Please restate word for word only the lines that start at the one containing "ATOM 179 C CA" and continue to the final line of the material.

++++ Task inputs

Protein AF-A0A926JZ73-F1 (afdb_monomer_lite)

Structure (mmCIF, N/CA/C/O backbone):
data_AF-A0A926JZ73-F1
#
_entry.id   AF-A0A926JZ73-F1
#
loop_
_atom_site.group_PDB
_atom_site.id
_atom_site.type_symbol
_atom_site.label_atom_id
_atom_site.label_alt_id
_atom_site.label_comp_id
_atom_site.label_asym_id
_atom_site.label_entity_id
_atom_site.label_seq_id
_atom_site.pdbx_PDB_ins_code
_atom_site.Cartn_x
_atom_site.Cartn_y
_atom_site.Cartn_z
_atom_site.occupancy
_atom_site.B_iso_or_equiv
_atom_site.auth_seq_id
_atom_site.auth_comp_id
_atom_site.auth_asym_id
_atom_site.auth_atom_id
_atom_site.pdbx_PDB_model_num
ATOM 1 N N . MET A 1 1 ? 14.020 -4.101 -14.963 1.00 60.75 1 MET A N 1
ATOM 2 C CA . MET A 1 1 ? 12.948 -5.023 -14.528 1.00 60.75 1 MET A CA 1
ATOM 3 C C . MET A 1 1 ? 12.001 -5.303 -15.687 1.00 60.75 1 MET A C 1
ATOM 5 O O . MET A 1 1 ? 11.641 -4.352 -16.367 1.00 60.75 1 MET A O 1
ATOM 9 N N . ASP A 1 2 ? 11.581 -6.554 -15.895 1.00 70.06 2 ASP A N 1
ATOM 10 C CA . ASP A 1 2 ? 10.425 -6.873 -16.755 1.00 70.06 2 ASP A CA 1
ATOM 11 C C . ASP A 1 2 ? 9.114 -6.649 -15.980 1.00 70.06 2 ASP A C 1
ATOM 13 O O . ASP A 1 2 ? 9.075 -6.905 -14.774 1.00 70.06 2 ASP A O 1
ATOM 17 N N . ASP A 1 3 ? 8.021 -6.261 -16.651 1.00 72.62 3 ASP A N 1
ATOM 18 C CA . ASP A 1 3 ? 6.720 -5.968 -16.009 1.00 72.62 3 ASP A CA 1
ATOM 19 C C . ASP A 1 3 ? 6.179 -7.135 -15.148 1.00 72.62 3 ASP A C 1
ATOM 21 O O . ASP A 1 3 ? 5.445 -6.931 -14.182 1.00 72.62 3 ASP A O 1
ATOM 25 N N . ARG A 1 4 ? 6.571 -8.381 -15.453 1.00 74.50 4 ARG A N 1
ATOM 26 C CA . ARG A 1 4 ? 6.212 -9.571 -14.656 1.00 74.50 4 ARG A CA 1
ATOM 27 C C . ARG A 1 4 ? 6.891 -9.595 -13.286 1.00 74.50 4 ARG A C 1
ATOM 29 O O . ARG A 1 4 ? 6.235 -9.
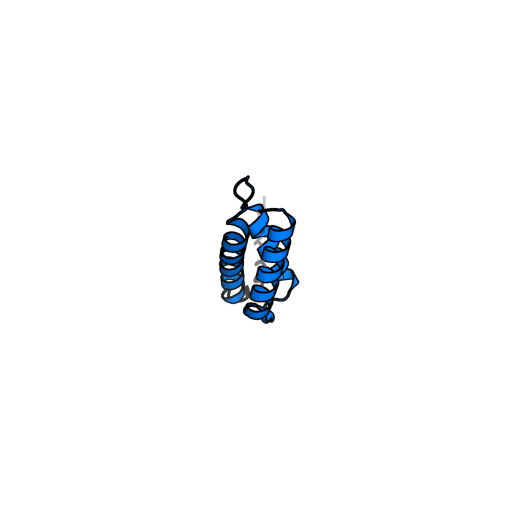908 -12.298 1.00 74.50 4 ARG A O 1
ATOM 36 N N . HIS A 1 5 ? 8.174 -9.237 -13.228 1.00 76.94 5 HIS A N 1
ATOM 37 C CA . HIS A 1 5 ? 8.919 -9.145 -11.970 1.00 76.94 5 HIS A CA 1
ATOM 38 C C . HIS A 1 5 ? 8.404 -7.986 -11.108 1.00 76.94 5 HIS A C 1
ATOM 40 O O . HIS A 1 5 ? 8.347 -8.107 -9.887 1.00 76.94 5 HIS A O 1
ATOM 46 N N . GLU A 1 6 ? 7.985 -6.882 -11.737 1.00 73.25 6 GLU A N 1
ATOM 47 C CA . GLU A 1 6 ? 7.329 -5.767 -11.045 1.00 73.25 6 GLU A CA 1
ATOM 48 C C . GLU A 1 6 ? 6.001 -6.219 -10.413 1.00 73.25 6 GLU A C 1
ATOM 50 O O . GLU A 1 6 ? 5.780 -6.005 -9.221 1.00 73.25 6 GLU A O 1
ATOM 55 N N . ALA A 1 7 ? 5.144 -6.910 -11.171 1.00 78.62 7 ALA A N 1
ATOM 56 C CA . ALA A 1 7 ? 3.858 -7.402 -10.675 1.00 78.62 7 ALA A CA 1
ATOM 57 C C . ALA A 1 7 ? 4.003 -8.418 -9.525 1.00 78.62 7 ALA A C 1
ATOM 59 O O . ALA A 1 7 ? 3.242 -8.376 -8.556 1.00 78.62 7 ALA A O 1
ATOM 60 N N . GLU A 1 8 ? 4.986 -9.319 -9.601 1.00 83.56 8 GLU A N 1
ATOM 61 C CA . GLU A 1 8 ? 5.294 -10.267 -8.522 1.00 83.56 8 GLU A CA 1
ATOM 62 C C . GLU A 1 8 ? 5.814 -9.555 -7.268 1.00 83.56 8 GLU A C 1
ATOM 64 O O . GLU A 1 8 ? 5.364 -9.851 -6.158 1.00 83.56 8 GLU A O 1
ATOM 69 N N . ALA A 1 9 ? 6.698 -8.568 -7.436 1.00 82.12 9 ALA A N 1
ATOM 70 C CA . ALA A 1 9 ? 7.199 -7.764 -6.329 1.00 82.12 9 ALA A CA 1
ATOM 71 C C . ALA A 1 9 ? 6.070 -6.975 -5.647 1.00 82.12 9 ALA A C 1
ATOM 73 O O . ALA A 1 9 ? 5.980 -6.976 -4.420 1.00 82.12 9 ALA A O 1
ATOM 74 N N . LEU A 1 10 ? 5.163 -6.366 -6.418 1.00 80.50 10 LEU A N 1
ATOM 75 C CA . LEU A 1 10 ? 4.001 -5.651 -5.883 1.00 80.50 10 LEU A CA 1
ATOM 76 C C . LEU A 1 10 ? 3.030 -6.583 -5.147 1.00 80.50 10 LEU A C 1
ATOM 78 O O . LEU A 1 10 ? 2.524 -6.216 -4.089 1.00 80.50 10 LEU A O 1
ATOM 82 N N . ARG A 1 11 ? 2.812 -7.810 -5.639 1.00 86.19 11 ARG A N 1
ATOM 83 C CA . ARG A 1 11 ? 2.014 -8.817 -4.916 1.00 86.19 11 ARG A CA 1
ATOM 84 C C . ARG A 1 11 ? 2.635 -9.192 -3.573 1.00 86.19 11 ARG A C 1
ATOM 86 O O . ARG A 1 11 ? 1.914 -9.290 -2.584 1.00 86.19 11 ARG A O 1
ATOM 93 N N . ALA A 1 12 ? 3.954 -9.364 -3.520 1.00 87.12 12 ALA A N 1
ATOM 94 C CA . ALA A 1 12 ? 4.651 -9.644 -2.267 1.00 87.12 12 ALA A CA 1
ATOM 95 C C . ALA A 1 12 ? 4.549 -8.469 -1.275 1.00 87.12 12 ALA A C 1
ATOM 97 O O . ALA A 1 12 ? 4.382 -8.690 -0.077 1.00 87.12 12 ALA A O 1
ATOM 98 N N . VAL A 1 13 ? 4.607 -7.225 -1.767 1.00 86.94 13 VAL A N 1
ATOM 99 C CA . VAL A 1 13 ? 4.379 -6.015 -0.958 1.00 86.94 13 VAL A CA 1
ATOM 100 C C . VAL A 1 13 ? 2.946 -5.980 -0.416 1.00 86.94 13 VAL A C 1
ATOM 102 O O . VAL A 1 13 ? 2.763 -5.765 0.779 1.00 86.94 13 VAL A O 1
ATOM 105 N N . GLN A 1 14 ? 1.941 -6.250 -1.257 1.00 86.69 14 GLN A N 1
ATOM 106 C CA . GLN A 1 14 ? 0.534 -6.310 -0.841 1.00 86.69 14 GLN A CA 1
ATOM 107 C C . GLN A 1 14 ? 0.315 -7.334 0.274 1.00 86.69 14 GLN A C 1
ATOM 109 O O . GLN A 1 14 ? -0.318 -7.006 1.273 1.00 86.69 14 GLN A O 1
ATOM 114 N N . GLN A 1 15 ? 0.861 -8.548 0.146 1.00 89.19 15 GLN A N 1
ATOM 115 C CA . GLN A 1 15 ? 0.735 -9.560 1.200 1.00 89.19 15 GLN A CA 1
ATOM 116 C C . GLN A 1 15 ? 1.341 -9.084 2.524 1.00 89.19 15 GLN A C 1
ATOM 118 O O . GLN A 1 15 ? 0.678 -9.170 3.552 1.00 89.19 15 GLN A O 1
ATOM 123 N N . ARG A 1 16 ? 2.553 -8.513 2.497 1.00 89.00 16 ARG A N 1
ATOM 124 C CA . ARG A 1 16 ? 3.200 -7.991 3.712 1.00 89.00 16 ARG A CA 1
ATOM 125 C C . ARG A 1 16 ? 2.381 -6.889 4.380 1.00 89.00 16 ARG A C 1
ATOM 127 O O . ARG A 1 16 ? 2.238 -6.898 5.597 1.00 89.00 16 ARG A O 1
ATOM 134 N N . LEU A 1 17 ? 1.845 -5.952 3.599 1.00 88.00 17 LEU A N 1
ATOM 135 C CA . LEU A 1 17 ? 1.031 -4.864 4.139 1.00 88.00 17 LEU A CA 1
ATOM 136 C C . LEU A 1 17 ? -0.322 -5.362 4.662 1.00 88.00 17 LEU A C 1
ATOM 138 O O . LEU A 1 17 ? -0.783 -4.862 5.681 1.00 88.00 17 LEU A O 1
ATOM 142 N N . ASN A 1 18 ? -0.930 -6.367 4.034 1.00 88.56 18 ASN A N 1
ATOM 143 C CA . ASN A 1 18 ? -2.147 -6.994 4.554 1.00 88.56 18 ASN A CA 1
ATOM 144 C C . ASN A 1 18 ? -1.916 -7.715 5.884 1.00 88.56 18 ASN A C 1
ATOM 146 O O . ASN A 1 18 ? -2.745 -7.599 6.784 1.00 88.56 18 ASN A O 1
ATOM 150 N N . ASP A 1 19 ? -0.798 -8.428 6.024 1.00 89.44 19 ASP A N 1
ATOM 151 C CA . ASP A 1 19 ? -0.439 -9.080 7.286 1.00 89.44 19 ASP A CA 1
ATOM 152 C C . ASP A 1 19 ? -0.176 -8.041 8.392 1.00 89.44 19 ASP A C 1
ATOM 154 O O . ASP A 1 19 ? -0.627 -8.204 9.526 1.00 89.44 19 ASP A O 1
ATOM 158 N N . GLU A 1 20 ? 0.512 -6.942 8.060 1.00 88.00 20 GLU A N 1
ATOM 159 C CA . GLU A 1 20 ? 0.849 -5.860 8.996 1.00 88.00 20 GLU A CA 1
ATOM 160 C C . GLU A 1 20 ? -0.376 -5.014 9.398 1.00 88.00 20 GLU A C 1
ATOM 162 O O . GLU A 1 20 ? -0.503 -4.608 10.555 1.00 88.00 20 GLU A O 1
ATOM 167 N N . PHE A 1 21 ? -1.298 -4.767 8.464 1.00 86.00 21 PHE A N 1
ATOM 168 C CA . PHE A 1 21 ? -2.455 -3.882 8.632 1.00 86.00 21 PHE A CA 1
ATOM 169 C C . PHE A 1 21 ? -3.798 -4.621 8.546 1.00 86.00 21 PHE A C 1
ATOM 171 O O . PHE A 1 21 ? -4.792 -4.044 8.101 1.00 86.00 21 PHE A O 1
ATOM 178 N N . SER A 1 22 ? -3.874 -5.868 9.025 1.00 85.25 22 SER A N 1
ATOM 179 C CA . SER A 1 22 ? -5.089 -6.700 8.902 1.00 85.25 22 SER A CA 1
ATOM 180 C C . SER A 1 22 ? -6.359 -6.061 9.490 1.00 85.25 22 SER A C 1
ATOM 182 O O . SER A 1 22 ? -7.470 -6.360 9.057 1.00 85.25 22 SER A O 1
ATOM 184 N N . LEU A 1 23 ? -6.201 -5.127 10.433 1.00 83.00 23 LEU A N 1
ATOM 185 C CA . LEU A 1 23 ? -7.283 -4.359 11.054 1.00 83.00 23 LEU A CA 1
ATOM 186 C C . LEU A 1 23 ? -7.913 -3.294 10.135 1.00 83.00 23 LEU A C 1
ATOM 188 O O . LEU A 1 23 ? -9.036 -2.875 10.402 1.00 83.00 23 LEU A O 1
ATOM 192 N N . LEU A 1 24 ? -7.215 -2.837 9.087 1.00 80.69 24 LEU A N 1
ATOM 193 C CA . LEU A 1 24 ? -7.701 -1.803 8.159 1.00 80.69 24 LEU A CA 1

++++++++

### [Exercise solution]
ATOM 179 C CA . SER A 1 22 ? -5.089 -6.700 8.902 1.00 85.25 22 SER A CA 1
ATOM 180 C C . SER A 1 22 ? -6.359 -6.061 9.490 1.00 85.25 22 SER A C 1
ATOM 182 O O . SER A 1 22 ? -7.470 -6.360 9.057 1.00 85.25 22 SER A O 1
ATOM 184 N N . LEU A 1 23 ? -6.201 -5.127 10.433 1.00 83.00 23 LEU A N 1
ATOM 185 C CA . LEU A 1 23 ? -7.283 -4.359 11.054 1.00 83.00 23 LEU A CA 1
ATOM 186 C C . LEU A 1 23 ? -7.913 -3.294 10.135 1.00 83.00 23 LEU A C 1
ATOM 188 O O . LEU A 1 23 ? -9.036 -2.875 10.402 1.00 83.00 23 LEU A O 1
ATOM 192 N N . LEU A 1 24 ? -7.215 -2.837 9.087 1.00 80.69 24 LEU A N 1
ATOM 193 C CA . LEU A 1 24 ? -7.701 -1.803 8.159 1.00 80.69 24 LEU A CA 1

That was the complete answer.